Cosa Imparerete durante la caccia al tartufo a Canelli

  • Cos’è il tartufo
  • Perchè il tartufo è così costoso
  • Dove è possibile trovare il tartufo bianco e nero
  • Quando trovare il tartufo bianco d’Alba
  • Come conservare il tartufo
  • Come si mangia il tartufo
Inizio dell’esperienza: incontra il trifolao

Indossate gli stivali o un paio di scarpe da trekking, ascoltate le indicazioni
Armatevi di pazienza, e addentratevi nei boschi di Canelli insieme al trifolao e al suo fedele cane da tartufi!

La caccia al tartufo è aperta

Il trifolao, vi aiuterà ad indirizzare il cane nei punti migliori in cui è possibile trovare il tartufo, poichè non è possibile trovare il tartufo in qualunque punto del bosco.

Durante la caccia al tartufo a Canelli, avrete la guida del cacciatore di tartufi che vi spiegherà tutto quello che c’è da sapere sul tartufo, a partire dalla domanda Cos’è il tartufo?

Il cane da tartufi, viene accuratamente addestrato dai trifolai, affinchè riescano a riconoscere il profumo del tartufo anche a grandi profonità nel terreno. Infatti, scoprirete che i tartufi crescono fino a 10 cm di profondità nel terreno, rendendo la loro scoperta difficoltosa.

La scoperta: Il tartufo!

Sarà proprio il cane che scodinzolando e scavando vi indicherà il punto in cui si nasconde il tartufo. A questo punto tocca a voi, il cane è addestrato sì a trovare il tartufo, ma se ne trova uno, lo mangia, visto il buon sapore.

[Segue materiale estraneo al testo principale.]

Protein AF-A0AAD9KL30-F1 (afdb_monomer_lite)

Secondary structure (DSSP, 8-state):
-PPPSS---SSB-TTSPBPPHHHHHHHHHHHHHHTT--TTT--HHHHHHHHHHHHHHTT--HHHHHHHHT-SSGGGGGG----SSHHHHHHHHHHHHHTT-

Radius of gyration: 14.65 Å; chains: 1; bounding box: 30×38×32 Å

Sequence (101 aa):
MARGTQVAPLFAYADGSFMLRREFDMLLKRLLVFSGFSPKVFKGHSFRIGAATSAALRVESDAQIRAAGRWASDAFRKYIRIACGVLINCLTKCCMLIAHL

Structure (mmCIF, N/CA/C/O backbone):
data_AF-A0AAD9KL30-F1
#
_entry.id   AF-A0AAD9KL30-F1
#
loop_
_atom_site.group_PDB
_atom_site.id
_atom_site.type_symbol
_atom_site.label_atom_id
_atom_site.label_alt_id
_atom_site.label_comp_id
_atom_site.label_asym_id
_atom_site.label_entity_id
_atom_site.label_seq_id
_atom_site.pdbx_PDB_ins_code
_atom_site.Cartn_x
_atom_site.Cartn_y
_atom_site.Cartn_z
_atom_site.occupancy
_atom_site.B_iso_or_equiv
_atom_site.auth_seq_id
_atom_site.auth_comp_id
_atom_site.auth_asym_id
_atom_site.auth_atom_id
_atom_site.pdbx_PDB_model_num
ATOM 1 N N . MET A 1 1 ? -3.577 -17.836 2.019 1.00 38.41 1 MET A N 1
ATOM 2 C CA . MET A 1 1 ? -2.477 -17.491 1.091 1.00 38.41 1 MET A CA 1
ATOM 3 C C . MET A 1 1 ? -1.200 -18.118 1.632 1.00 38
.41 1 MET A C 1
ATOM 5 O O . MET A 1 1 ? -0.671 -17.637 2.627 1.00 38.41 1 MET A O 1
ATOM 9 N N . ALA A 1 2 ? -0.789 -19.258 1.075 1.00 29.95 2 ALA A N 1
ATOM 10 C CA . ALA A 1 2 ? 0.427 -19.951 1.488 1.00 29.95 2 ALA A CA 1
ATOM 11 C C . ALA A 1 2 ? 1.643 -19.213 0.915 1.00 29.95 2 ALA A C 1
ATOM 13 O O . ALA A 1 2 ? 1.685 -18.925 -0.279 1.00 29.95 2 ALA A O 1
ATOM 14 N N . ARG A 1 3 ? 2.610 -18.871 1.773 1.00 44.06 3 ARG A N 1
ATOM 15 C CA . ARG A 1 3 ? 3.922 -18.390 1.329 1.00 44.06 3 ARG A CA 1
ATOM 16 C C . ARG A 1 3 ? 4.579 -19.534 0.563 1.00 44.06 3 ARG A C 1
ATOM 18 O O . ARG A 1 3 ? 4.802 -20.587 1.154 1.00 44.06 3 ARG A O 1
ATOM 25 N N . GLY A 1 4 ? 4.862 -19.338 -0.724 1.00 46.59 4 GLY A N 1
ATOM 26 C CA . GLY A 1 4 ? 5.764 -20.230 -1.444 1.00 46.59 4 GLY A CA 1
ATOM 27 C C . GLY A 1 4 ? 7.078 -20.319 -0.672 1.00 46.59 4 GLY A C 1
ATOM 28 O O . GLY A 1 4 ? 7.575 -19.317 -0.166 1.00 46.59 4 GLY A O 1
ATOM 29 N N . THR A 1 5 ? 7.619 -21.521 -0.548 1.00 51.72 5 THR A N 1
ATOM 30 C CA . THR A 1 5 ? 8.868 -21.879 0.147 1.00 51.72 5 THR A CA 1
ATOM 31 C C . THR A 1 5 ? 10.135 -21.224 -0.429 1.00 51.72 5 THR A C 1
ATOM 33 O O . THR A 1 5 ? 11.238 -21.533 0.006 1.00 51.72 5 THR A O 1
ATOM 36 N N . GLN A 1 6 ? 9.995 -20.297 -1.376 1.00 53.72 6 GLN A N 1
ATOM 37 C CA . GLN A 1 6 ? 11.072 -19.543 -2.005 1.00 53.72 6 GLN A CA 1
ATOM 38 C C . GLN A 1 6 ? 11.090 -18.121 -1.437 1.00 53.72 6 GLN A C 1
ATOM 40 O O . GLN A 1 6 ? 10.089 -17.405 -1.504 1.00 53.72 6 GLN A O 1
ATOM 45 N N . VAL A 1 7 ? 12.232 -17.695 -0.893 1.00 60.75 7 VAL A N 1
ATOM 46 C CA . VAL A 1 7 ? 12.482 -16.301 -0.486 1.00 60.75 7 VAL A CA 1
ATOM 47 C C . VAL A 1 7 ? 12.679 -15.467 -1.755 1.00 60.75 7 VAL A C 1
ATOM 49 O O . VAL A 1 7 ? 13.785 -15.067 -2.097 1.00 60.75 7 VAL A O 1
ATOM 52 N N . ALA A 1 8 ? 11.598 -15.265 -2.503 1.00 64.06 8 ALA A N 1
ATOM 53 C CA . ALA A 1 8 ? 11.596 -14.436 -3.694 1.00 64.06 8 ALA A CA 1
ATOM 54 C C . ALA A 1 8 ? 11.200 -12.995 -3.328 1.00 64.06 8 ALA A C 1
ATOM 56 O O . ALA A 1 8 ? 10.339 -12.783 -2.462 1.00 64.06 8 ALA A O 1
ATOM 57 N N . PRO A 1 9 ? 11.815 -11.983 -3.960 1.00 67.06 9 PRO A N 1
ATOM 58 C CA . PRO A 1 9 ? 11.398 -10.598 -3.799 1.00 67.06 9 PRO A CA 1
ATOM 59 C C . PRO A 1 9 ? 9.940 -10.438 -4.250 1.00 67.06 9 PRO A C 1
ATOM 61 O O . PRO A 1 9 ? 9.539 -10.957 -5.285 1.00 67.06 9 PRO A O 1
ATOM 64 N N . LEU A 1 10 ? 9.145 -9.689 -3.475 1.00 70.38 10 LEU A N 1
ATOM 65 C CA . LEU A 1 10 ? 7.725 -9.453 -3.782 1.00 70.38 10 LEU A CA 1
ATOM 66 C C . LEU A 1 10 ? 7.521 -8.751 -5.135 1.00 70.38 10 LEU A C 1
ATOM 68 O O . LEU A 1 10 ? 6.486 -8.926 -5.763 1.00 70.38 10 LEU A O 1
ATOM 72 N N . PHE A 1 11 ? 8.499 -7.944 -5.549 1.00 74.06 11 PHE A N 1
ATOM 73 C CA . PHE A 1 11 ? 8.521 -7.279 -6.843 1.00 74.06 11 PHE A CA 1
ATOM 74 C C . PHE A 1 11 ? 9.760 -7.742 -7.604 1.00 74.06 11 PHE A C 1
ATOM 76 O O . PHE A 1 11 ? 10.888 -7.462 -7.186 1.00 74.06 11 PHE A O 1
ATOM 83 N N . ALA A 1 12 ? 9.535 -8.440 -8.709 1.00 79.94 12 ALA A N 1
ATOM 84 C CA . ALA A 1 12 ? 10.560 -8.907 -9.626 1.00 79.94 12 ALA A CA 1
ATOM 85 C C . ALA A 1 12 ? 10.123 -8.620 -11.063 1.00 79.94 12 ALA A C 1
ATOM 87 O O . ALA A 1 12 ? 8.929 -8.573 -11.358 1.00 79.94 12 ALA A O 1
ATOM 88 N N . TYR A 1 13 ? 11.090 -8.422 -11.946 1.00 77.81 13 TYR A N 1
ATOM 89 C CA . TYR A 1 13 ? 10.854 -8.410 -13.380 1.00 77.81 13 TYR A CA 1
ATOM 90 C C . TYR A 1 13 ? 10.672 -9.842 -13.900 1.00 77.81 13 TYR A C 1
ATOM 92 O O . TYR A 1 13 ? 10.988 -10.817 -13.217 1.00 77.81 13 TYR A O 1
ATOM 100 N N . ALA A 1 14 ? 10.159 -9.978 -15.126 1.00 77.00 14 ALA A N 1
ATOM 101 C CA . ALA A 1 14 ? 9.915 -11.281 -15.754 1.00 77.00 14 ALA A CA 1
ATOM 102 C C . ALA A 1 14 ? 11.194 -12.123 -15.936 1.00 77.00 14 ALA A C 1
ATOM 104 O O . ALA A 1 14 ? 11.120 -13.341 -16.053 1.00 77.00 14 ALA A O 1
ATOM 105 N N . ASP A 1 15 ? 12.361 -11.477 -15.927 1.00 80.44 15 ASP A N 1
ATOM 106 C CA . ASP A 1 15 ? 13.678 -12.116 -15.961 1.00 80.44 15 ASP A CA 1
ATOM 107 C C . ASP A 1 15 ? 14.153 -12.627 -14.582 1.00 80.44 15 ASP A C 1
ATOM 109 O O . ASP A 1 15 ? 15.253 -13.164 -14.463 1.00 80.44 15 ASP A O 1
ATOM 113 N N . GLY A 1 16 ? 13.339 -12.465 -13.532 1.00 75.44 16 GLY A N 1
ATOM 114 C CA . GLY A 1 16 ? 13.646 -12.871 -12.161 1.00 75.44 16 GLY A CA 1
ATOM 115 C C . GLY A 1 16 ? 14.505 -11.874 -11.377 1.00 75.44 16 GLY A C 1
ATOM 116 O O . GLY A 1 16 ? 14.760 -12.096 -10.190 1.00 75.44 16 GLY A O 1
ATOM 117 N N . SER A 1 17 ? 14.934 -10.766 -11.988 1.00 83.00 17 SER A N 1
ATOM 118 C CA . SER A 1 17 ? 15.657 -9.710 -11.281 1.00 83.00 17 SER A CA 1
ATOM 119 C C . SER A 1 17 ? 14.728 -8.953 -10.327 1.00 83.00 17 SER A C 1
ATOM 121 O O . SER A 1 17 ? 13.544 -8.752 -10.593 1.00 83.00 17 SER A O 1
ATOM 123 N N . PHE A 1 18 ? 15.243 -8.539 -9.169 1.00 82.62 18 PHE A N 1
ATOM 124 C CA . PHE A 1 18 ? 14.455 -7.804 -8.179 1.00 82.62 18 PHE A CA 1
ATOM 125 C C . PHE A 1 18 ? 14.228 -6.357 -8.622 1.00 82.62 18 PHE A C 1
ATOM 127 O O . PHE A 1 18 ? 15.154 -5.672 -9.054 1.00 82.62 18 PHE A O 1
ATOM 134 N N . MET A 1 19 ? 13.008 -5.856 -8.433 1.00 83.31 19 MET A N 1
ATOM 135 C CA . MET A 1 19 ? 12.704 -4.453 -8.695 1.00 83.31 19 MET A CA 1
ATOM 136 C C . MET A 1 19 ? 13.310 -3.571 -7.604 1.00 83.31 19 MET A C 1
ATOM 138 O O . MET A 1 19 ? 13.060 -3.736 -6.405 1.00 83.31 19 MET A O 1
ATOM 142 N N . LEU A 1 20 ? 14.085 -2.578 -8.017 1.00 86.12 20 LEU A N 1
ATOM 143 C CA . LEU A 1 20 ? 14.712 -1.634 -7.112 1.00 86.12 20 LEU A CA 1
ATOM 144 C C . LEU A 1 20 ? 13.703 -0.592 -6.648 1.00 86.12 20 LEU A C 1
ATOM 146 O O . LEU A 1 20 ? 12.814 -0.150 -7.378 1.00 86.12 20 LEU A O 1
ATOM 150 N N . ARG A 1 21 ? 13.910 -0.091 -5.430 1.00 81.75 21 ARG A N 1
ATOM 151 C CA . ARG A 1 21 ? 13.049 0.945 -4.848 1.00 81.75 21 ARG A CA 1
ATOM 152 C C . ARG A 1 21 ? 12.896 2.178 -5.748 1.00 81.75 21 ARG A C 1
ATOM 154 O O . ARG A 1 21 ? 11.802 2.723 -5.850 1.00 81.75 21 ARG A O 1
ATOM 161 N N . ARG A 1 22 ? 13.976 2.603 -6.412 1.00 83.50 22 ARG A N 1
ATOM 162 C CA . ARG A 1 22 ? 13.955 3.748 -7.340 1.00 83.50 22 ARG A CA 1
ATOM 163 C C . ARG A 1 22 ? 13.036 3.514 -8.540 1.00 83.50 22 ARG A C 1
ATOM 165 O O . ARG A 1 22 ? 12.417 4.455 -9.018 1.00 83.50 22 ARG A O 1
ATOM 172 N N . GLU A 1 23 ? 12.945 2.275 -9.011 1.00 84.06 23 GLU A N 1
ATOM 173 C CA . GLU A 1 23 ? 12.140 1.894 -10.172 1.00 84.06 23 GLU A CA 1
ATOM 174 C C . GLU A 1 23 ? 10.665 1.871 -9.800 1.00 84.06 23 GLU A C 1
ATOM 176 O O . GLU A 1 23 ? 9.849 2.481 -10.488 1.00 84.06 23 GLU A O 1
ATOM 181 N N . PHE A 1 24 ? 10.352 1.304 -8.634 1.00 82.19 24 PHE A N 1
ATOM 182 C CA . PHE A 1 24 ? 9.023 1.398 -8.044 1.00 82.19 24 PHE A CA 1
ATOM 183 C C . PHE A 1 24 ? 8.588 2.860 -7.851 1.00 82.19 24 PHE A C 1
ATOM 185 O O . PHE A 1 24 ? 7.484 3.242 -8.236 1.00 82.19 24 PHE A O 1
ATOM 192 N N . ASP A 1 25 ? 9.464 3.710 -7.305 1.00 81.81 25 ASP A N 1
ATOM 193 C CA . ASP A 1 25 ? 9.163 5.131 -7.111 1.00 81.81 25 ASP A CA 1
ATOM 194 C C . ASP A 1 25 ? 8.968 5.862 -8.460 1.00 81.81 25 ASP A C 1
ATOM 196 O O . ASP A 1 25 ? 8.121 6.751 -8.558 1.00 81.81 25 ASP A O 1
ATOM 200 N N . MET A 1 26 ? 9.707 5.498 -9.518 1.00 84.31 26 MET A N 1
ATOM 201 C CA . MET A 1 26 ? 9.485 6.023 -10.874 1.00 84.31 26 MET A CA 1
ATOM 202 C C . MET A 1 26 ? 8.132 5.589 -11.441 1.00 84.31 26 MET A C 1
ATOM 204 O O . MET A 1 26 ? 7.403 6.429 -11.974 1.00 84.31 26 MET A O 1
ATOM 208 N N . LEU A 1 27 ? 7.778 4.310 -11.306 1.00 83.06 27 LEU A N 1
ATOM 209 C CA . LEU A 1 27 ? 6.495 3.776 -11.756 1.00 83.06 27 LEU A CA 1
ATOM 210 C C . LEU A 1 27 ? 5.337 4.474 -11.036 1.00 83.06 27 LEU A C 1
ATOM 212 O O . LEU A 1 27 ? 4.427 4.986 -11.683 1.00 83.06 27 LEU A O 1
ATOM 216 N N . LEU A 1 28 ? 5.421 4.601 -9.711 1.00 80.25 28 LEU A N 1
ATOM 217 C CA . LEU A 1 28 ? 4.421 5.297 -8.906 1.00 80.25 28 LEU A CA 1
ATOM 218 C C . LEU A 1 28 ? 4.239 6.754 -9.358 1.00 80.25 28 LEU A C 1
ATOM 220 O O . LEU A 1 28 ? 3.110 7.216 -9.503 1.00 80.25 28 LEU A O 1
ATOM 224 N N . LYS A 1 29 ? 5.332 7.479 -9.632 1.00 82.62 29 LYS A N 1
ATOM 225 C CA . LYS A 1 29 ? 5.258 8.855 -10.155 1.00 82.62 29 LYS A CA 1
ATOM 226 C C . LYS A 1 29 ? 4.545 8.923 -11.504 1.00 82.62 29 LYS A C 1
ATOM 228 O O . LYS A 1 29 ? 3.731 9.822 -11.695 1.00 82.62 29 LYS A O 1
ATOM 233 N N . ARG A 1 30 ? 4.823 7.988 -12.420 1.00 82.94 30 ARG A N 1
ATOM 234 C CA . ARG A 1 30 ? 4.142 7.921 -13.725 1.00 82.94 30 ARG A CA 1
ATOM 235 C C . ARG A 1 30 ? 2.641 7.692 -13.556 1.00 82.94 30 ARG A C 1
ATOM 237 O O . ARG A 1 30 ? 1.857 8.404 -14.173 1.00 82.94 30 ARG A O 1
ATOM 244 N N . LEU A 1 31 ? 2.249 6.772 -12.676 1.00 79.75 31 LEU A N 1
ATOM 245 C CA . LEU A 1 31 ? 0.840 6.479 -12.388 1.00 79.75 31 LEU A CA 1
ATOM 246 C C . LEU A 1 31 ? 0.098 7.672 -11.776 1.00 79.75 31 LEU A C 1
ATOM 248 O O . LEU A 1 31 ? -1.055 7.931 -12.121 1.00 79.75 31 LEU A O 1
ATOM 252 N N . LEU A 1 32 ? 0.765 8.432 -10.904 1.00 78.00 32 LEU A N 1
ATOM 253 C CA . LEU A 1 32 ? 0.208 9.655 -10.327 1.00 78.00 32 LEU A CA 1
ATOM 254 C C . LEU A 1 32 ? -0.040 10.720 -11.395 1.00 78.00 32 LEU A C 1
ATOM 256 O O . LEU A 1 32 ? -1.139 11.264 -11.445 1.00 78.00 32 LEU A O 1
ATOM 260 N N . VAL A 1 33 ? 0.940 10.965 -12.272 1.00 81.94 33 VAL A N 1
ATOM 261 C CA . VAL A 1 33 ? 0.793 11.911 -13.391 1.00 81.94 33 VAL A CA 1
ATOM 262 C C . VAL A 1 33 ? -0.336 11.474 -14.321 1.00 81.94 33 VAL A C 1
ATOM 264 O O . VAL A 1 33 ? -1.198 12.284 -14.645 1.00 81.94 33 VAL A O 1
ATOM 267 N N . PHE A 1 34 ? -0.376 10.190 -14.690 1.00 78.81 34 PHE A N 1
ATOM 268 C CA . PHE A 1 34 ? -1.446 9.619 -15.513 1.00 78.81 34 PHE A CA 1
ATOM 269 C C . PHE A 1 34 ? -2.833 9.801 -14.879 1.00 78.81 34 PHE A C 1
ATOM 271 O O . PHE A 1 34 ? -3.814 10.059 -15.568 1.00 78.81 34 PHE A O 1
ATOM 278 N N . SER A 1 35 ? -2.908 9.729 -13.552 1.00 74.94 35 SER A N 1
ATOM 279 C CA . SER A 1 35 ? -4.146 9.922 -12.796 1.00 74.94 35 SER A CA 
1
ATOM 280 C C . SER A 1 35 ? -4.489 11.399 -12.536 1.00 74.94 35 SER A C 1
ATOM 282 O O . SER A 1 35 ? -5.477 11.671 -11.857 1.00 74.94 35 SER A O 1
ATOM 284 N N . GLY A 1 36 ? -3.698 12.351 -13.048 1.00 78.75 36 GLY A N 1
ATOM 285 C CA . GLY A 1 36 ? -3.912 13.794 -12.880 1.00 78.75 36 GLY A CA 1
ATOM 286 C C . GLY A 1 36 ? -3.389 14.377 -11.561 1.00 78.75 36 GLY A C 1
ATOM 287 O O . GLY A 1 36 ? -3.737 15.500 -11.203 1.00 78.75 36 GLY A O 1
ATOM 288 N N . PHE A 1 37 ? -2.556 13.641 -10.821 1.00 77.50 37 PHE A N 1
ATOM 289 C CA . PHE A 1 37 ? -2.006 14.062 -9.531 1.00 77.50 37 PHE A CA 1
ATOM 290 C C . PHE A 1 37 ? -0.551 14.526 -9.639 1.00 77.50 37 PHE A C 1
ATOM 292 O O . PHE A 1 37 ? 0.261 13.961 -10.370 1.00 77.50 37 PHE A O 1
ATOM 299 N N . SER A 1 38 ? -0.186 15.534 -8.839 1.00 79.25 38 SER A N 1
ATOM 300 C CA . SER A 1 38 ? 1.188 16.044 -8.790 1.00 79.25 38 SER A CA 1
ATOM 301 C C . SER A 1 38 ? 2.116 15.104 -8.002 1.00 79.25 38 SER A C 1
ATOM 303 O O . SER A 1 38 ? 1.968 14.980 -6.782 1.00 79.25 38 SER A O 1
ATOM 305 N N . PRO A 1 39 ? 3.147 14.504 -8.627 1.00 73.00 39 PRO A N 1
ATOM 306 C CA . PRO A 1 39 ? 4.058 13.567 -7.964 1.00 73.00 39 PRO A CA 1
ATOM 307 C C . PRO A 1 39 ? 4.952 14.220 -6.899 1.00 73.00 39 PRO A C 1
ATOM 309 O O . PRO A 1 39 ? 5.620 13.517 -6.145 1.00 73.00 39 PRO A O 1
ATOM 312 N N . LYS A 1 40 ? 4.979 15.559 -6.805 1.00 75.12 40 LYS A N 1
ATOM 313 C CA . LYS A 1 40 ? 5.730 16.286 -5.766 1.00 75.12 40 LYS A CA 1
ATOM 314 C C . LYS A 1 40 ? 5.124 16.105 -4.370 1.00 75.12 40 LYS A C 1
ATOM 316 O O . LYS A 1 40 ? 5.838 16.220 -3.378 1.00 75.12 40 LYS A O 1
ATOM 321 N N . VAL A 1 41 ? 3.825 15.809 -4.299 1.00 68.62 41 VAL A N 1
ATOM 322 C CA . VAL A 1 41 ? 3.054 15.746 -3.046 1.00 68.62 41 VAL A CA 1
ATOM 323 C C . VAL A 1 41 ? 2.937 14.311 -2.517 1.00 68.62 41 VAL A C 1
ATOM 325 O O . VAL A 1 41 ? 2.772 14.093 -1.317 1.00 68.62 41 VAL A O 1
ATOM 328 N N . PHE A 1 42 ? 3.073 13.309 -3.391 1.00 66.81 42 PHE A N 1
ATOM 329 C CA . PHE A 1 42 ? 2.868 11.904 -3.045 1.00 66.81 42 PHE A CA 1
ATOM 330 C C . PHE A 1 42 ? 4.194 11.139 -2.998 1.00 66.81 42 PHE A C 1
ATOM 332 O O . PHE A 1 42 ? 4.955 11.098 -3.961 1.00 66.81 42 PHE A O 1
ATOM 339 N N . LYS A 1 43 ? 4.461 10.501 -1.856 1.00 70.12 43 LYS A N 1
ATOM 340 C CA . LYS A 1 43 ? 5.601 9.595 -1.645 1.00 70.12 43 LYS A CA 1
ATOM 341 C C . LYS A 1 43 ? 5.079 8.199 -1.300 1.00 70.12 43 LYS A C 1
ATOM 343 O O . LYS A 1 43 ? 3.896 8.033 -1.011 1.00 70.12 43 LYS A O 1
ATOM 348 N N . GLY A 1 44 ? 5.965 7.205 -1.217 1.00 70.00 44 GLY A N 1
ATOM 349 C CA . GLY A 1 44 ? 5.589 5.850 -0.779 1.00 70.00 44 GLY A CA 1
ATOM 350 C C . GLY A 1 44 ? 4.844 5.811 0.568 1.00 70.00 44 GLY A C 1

Quindi, quando il cane comincerà a scavare dovrete allontanarlo, il tartufo è un fungo ipogeo molto delicato e fragile, il cane scavando con le zampe potrebbe danneggiarlo.

Sarete proprio voi a scavare nel terreno, preferibilmente con le mani, per poter smussare delicatamente il terreno, e scovare il punto in cui si trova il tartufo. Appena riconoscerete il tartufo, scavante intorno ad esso per poterlo estrarre con delicatezza senza rischiare di romperlo.

 

Canelli è uno dei più grandi comuni della provincia di Asti, insieme a Casale Monferrato e si trova al confine con la provincia di Cuneo. Il comune di canelli è membro dell'associazione delle colline "tra Langa e Monferrato" insieme ad altri comuni del Monferrato e delle Langhe come Calosso, Castagnole delle Lanze, Coazzolo, Costigliole d'Asti, Moasca, Montegrosso e San Marzano Oliveto. Canelli è la città più importante dei 52 comuni del vino Moscato ed ha origini molto antiche: i primi abitanti furono i Liguri Stazielli, una popolazione della vicina Liguria, ma il primo insediamento urbano fu durante l'epoca romana. Dopo una lunga decadenza, Canelli fiorì nel medioevo e nel 961 fu progettata città. La sua prosperità ebbe inizio nel XIX centenario con l'industria vinicola del Moscato d'Asti e dello Spumante d'Asti. Lo stemma della città è uno scudo con un cane dilagante circondato da dense canne del Belbo, il fiume di Canelli.